> Exercise
Using the records below, output the stretch that opens with the line containing "ATOM 42 C C" and closes with the line containing "ATOM 51 C C", exactly and including both lines, with nothing more.

> Collected data entries
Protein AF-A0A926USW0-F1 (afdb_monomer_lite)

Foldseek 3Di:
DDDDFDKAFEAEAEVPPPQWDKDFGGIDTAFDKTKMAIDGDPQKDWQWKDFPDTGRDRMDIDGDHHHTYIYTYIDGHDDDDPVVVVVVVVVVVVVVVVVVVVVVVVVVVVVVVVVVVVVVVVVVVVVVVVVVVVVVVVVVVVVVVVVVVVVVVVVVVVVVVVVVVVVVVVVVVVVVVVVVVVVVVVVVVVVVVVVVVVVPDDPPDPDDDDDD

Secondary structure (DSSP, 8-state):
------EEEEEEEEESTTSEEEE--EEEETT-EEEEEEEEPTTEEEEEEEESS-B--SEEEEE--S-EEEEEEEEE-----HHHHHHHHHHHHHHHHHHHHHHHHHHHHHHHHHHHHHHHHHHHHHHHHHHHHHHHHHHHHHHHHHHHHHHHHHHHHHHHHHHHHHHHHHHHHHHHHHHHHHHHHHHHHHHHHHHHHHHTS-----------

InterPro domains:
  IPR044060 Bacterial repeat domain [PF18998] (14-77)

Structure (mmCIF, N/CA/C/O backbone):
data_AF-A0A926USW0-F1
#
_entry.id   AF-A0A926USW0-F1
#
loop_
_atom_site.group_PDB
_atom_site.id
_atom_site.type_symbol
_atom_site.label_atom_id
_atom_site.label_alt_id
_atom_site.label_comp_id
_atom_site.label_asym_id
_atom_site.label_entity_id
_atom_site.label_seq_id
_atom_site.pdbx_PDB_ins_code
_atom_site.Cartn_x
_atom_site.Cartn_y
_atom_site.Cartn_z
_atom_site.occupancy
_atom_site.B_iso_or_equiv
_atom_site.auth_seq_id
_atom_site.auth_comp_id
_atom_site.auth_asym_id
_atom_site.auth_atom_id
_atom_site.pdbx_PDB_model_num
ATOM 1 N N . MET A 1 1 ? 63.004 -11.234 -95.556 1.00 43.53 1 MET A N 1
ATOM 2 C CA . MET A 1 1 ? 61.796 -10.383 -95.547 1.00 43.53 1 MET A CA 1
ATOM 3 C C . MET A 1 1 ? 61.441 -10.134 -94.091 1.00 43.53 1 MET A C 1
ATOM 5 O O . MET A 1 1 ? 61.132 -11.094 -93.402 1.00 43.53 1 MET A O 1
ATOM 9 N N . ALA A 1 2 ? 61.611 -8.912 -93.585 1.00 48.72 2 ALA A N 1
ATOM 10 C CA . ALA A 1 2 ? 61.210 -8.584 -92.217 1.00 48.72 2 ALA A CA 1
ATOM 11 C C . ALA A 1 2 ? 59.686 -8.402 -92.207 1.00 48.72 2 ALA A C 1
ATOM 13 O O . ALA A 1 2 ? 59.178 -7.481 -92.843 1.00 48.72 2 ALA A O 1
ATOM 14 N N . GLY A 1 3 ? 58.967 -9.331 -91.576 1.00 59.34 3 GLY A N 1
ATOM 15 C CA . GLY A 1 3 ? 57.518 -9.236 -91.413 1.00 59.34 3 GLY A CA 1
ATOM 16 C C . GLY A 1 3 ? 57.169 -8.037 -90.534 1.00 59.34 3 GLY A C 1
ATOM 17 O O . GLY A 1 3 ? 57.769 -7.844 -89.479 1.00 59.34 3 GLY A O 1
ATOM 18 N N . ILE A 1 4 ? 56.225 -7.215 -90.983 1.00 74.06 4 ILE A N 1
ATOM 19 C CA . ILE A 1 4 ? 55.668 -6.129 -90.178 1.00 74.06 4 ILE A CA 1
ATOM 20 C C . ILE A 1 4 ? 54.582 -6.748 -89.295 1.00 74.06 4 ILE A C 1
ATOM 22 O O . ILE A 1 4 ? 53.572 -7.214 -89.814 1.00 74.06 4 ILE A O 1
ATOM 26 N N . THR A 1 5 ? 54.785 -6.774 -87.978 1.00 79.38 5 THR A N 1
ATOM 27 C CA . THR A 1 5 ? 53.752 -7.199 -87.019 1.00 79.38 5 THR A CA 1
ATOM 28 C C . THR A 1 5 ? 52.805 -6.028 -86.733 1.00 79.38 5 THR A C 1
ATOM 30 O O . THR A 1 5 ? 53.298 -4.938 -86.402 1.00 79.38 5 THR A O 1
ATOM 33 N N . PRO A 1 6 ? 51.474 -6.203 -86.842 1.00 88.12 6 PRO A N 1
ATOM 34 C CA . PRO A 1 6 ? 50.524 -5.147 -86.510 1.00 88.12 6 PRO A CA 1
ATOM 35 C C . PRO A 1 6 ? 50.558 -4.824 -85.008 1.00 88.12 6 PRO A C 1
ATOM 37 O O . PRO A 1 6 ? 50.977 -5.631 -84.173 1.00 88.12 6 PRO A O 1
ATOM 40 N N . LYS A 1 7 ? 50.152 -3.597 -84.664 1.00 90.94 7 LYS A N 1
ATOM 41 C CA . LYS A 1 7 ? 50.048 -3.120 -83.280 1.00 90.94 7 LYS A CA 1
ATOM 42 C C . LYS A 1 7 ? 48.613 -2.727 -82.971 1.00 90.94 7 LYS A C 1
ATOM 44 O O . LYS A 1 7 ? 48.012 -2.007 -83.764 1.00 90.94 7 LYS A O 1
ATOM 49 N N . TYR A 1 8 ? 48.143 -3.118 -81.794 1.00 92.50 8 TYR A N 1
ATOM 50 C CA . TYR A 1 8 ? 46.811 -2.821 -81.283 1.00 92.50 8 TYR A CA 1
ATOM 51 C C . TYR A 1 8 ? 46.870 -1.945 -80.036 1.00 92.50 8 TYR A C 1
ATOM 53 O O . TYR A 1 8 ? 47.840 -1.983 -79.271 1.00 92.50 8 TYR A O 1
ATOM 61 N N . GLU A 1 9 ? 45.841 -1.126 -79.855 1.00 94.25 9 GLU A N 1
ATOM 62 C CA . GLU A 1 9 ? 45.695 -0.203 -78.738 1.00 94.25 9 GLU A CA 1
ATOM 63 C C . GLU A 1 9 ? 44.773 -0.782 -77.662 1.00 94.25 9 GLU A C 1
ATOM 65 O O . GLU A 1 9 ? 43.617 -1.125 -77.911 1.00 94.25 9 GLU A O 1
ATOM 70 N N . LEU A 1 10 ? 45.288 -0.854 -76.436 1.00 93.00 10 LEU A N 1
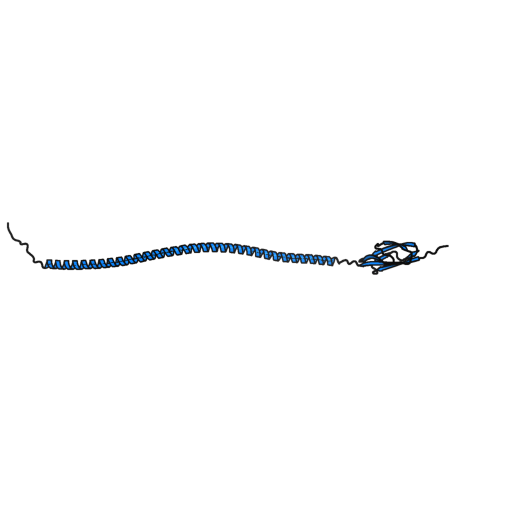
ATOM 71 C CA . LEU A 1 10 ? 44.505 -1.137 -75.245 1.00 93.00 10 LEU A CA 1
ATOM 72 C C . LEU A 1 10 ? 44.120 0.179 -74.573 1.00 93.00 10 LEU A C 1
ATOM 74 O O . LEU A 1 10 ? 44.960 0.849 -73.960 1.00 93.00 10 LEU A O 1
ATOM 78 N N . LYS A 1 11 ? 42.834 0.521 -74.655 1.00 94.25 11 LYS A N 1
ATOM 79 C CA . LYS A 1 11 ? 42.253 1.690 -73.999 1.00 94.25 11 LYS A CA 1
ATOM 80 C C . LYS A 1 11 ? 41.606 1.284 -72.681 1.00 94.25 11 LYS A C 1
ATOM 82 O O . LYS A 1 11 ? 40.743 0.413 -72.644 1.00 94.25 11 LYS A O 1
ATOM 87 N N . ILE A 1 12 ? 41.985 1.955 -71.597 1.00 93.88 12 ILE A N 1
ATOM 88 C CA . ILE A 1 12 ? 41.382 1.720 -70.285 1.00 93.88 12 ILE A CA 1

> Answer to this task
ATOM 42 C C . LYS A 1 7 ? 48.613 -2.727 -82.971 1.00 90.94 7 LYS A C 1
ATOM 44 O O . LYS A 1 7 ? 48.012 -2.007 -83.764 1.00 90.94 7 LYS A O 1
ATOM 49 N N . TYR A 1 8 ? 48.143 -3.118 -81.794 1.00 92.50 8 TYR A N 1
ATOM 50 C CA . TYR A 1 8 ? 46.811 -2.821 -81.283 1.00 92.50 8 TYR A CA 1
ATOM 51 C C . TYR A 1 8 ? 46.870 -1.945 -80.036 1.00 92.50 8 TYR A C 1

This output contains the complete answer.